Exercise brief. A faithful copy is needed of the lines below from the one with "Structure (mmCIF, N/CA/C/O" up to and including the one with "ATOM 30 C CA"; set it down with no pictures and no other lines.
§ §
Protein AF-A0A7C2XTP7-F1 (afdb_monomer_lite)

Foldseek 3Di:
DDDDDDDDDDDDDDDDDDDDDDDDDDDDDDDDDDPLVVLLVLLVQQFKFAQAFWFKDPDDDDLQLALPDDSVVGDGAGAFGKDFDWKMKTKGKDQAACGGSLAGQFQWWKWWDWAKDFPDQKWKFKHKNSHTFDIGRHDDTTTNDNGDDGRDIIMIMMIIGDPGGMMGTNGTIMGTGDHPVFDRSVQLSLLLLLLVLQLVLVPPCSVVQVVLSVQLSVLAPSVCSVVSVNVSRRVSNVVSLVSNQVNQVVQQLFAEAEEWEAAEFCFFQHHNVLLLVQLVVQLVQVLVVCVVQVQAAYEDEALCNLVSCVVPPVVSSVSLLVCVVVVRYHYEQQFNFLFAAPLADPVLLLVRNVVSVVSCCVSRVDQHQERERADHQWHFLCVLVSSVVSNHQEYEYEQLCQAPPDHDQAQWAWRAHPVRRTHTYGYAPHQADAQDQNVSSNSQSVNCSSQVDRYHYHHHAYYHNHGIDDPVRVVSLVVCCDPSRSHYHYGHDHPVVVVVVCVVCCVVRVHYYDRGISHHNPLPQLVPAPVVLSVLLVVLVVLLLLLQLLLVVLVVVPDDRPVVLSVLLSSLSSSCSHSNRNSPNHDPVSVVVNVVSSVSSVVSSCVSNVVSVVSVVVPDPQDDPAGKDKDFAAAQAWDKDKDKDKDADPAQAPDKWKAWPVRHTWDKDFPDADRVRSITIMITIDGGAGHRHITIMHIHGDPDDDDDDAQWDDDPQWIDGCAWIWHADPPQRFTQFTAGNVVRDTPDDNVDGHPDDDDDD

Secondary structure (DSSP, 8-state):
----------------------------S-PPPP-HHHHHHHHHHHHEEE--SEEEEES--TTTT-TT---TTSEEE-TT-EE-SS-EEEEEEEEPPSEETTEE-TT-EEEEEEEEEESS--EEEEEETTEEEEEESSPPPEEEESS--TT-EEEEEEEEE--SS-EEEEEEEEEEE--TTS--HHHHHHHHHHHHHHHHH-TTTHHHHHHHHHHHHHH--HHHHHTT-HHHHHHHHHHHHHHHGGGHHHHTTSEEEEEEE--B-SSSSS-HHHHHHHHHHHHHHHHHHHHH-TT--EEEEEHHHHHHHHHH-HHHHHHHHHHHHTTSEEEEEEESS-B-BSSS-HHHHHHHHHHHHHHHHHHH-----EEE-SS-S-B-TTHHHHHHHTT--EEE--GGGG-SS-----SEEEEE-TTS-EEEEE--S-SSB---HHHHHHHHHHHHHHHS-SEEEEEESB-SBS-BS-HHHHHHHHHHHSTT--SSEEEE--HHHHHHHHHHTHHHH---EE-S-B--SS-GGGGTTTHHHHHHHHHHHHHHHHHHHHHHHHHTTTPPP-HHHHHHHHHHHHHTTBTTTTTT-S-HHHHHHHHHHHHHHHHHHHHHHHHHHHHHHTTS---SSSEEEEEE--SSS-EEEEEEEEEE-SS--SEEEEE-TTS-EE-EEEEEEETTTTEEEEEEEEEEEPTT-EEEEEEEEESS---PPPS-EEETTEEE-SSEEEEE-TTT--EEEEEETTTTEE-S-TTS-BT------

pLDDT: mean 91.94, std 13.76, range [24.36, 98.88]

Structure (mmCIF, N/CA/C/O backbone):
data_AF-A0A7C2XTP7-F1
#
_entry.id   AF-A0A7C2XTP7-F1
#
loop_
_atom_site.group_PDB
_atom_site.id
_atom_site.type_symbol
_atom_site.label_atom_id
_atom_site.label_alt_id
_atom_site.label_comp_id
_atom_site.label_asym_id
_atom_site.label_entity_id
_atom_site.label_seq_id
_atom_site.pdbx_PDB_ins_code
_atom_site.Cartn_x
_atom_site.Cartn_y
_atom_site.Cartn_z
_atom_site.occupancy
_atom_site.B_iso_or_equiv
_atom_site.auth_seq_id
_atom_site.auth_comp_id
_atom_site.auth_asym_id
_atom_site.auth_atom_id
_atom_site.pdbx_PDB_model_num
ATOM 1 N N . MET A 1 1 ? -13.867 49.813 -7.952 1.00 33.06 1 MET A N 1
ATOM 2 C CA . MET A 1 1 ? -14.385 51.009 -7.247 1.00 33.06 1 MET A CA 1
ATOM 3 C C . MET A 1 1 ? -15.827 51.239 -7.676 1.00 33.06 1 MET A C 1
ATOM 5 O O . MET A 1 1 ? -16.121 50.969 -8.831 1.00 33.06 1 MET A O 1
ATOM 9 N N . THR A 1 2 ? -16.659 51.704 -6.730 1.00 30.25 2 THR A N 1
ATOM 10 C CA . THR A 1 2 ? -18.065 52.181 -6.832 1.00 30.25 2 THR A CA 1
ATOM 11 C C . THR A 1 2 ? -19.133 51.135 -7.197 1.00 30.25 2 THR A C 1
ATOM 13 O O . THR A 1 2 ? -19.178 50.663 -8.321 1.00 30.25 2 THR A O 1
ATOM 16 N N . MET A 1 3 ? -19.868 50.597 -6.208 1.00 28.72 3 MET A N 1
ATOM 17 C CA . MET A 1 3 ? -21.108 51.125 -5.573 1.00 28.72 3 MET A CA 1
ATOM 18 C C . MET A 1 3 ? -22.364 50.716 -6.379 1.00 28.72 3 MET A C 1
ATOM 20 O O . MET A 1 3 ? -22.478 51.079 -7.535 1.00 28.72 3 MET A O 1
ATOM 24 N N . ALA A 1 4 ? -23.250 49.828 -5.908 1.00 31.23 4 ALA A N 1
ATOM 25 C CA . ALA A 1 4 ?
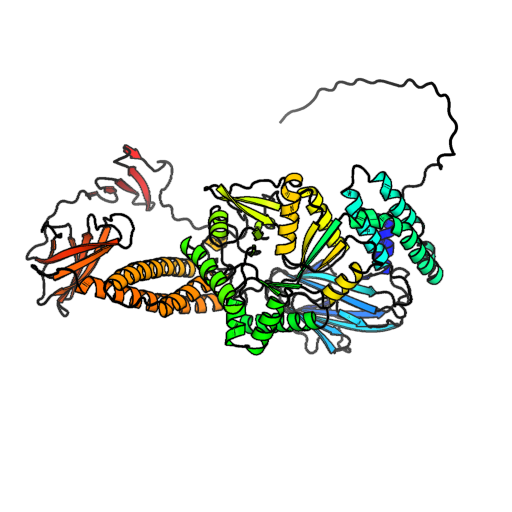 -24.172 49.909 -4.761 1.00 31.23 4 ALA A CA 1
ATOM 26 C C . ALA A 1 4 ? -25.614 50.321 -5.171 1.00 31.23 4 ALA A C 1
ATOM 28 O O . ALA A 1 4 ? -25.837 51.425 -5.647 1.00 31.23 4 ALA A O 1
ATOM 29 N N . TRP A 1 5 ? -26.564 49.424 -4.836 1.00 26.50 5 TRP A N 1
ATOM 30 C CA . TRP A 1 5 ? -27.992 49.619 -4.489 1.00 26.50 5 TRP A CA 1
ATOM 31 C C . TRP A 1 5 ? -29.094 49.584 -5.570 1.00 26.50 5 TRP A C 1
ATOM 33 O O . TRP A 1 5 ? -29.194 50.471 -6.409 1.00 26.50 5 TRP A O 1
ATOM 43 N N . LYS A 1 6 ? -30.083 48.691 -5.355 1.00 26.17 6 LYS A N 1
ATOM 44 C CA . LYS A 1 6 ? -31.473 49.087 -5.021 1.00 26.17 6 LYS A CA 1
ATOM 45 C C . LYS A 1 6 ? -32.326 47.939 -4.441 1.00 26.17 6 LYS A C 1
ATOM 47 O O . LYS A 1 6 ? -32.355 46.832 -4.960 1.00 26.17 6 LYS A O 1
ATOM 52 N N . ARG A 1 7 ? -33.018 48.284 -3.348 1.00 27.75 7 ARG A N 1
ATOM 53 C CA . ARG A 1 7 ? -34.077 47.579 -2.595 1.00 27.75 7 ARG A CA 1
ATOM 54 C C . ARG A 1 7 ? -35.366 47.412 -3.404 1.00 27.75 7 ARG A C 1
ATOM 56 O O . ARG A 1 7 ? -35.652 48.332 -4.157 1.00 27.75 7 ARG A O 1
ATOM 63 N N . TRP A 1 8 ? -36.202 46.421 -3.064 1.00 26.11 8 TRP A N 1
ATOM 64 C CA . TRP A 1 8 ? -37.670 46.563 -2.948 1.00 26.11 8 TRP A CA 1
ATOM 65 C C . TRP A 1 8 ? -38.227 45.650 -1.834 1.00 26.11 8 TRP A C 1
ATOM 67 O O . TRP A 1 8 ? -37.848 44.488 -1.724 1.00 26.11 8 TRP A O 1
ATOM 77 N N . ASN A 1 9 ? -39.091 46.233 -0.996 1.00 25.45 9 ASN A N 1
ATOM 78 C CA . ASN A 1 9 ? -39.854 45.631 0.106 1.00 25.45 9 ASN A CA 1
ATOM 79 C C . ASN A 1 9 ? -41.179 45.034 -0.406 1.00 25.45 9 ASN A C 1
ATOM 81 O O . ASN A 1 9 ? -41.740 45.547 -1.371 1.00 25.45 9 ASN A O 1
§ §
Solution for this task.
Structure (mmCIF, N/CA/C/O backbone):
data_AF-A0A7C2XTP7-F1
#
_entry.id   AF-A0A7C2XTP7-F1
#
loop_
_atom_site.group_PDB
_atom_site.id
_atom_site.type_symbol
_atom_site.label_atom_id
_atom_site.label_alt_id
_atom_site.label_comp_id
_atom_site.label_asym_id
_atom_site.label_entity_id
_atom_site.label_seq_id
_atom_site.pdbx_PDB_ins_code
_atom_site.Cartn_x
_atom_site.Cartn_y
_atom_site.Cartn_z
_atom_site.occupancy
_atom_site.B_iso_or_equiv
_atom_site.auth_seq_id
_atom_site.auth_comp_id
_atom_site.auth_asym_id
_atom_site.auth_atom_id
_atom_site.pdbx_PDB_model_num
ATOM 1 N N . MET A 1 1 ? -13.867 49.813 -7.952 1.00 33.06 1 MET A N 1
ATOM 2 C CA . MET A 1 1 ? -14.385 51.009 -7.247 1.00 33.06 1 MET A CA 1
ATOM 3 C C . MET A 1 1 ? -15.827 51.239 -7.676 1.00 33.06 1 MET A C 1
ATOM 5 O O . MET A 1 1 ? -16.121 50.969 -8.831 1.00 33.06 1 MET A O 1
ATOM 9 N N . THR A 1 2 ? -16.659 51.704 -6.730 1.00 30.25 2 THR A N 1
ATOM 10 C CA . THR A 1 2 ? -18.065 52.181 -6.832 1.00 30.25 2 THR A CA 1
ATOM 11 C C . THR A 1 2 ? -19.133 51.135 -7.197 1.00 30.25 2 THR A C 1
ATOM 13 O O . THR A 1 2 ? -19.178 50.663 -8.321 1.00 30.25 2 THR A O 1
ATOM 16 N N . MET A 1 3 ? -19.868 50.597 -6.208 1.00 28.72 3 MET A N 1
ATOM 17 C CA . MET A 1 3 ? -21.108 51.125 -5.573 1.00 28.72 3 MET A CA 1
ATOM 18 C C . MET A 1 3 ? -22.364 50.716 -6.379 1.00 28.72 3 MET A C 1
ATOM 20 O O . MET A 1 3 ? -22.478 51.079 -7.535 1.00 28.72 3 MET A O 1
ATOM 24 N N . ALA A 1 4 ? -23.250 49.828 -5.908 1.00 31.23 4 ALA A N 1
ATOM 25 C CA . ALA A 1 4 ?
 -24.172 49.909 -4.761 1.00 31.23 4 ALA A CA 1
ATOM 26 C C . ALA A 1 4 ? -25.614 50.321 -5.171 1.00 31.23 4 ALA A C 1
ATOM 28 O O . ALA A 1 4 ? -25.837 51.425 -5.647 1.00 31.23 4 ALA A O 1
ATOM 29 N N . TRP A 1 5 ? -26.564 49.424 -4.836 1.00 26.50 5 TRP A N 1
ATOM 30 C CA . TRP A 1 5 ? -27.992 49.619 -4.489 1.00 26.50 5 TRP A CA 1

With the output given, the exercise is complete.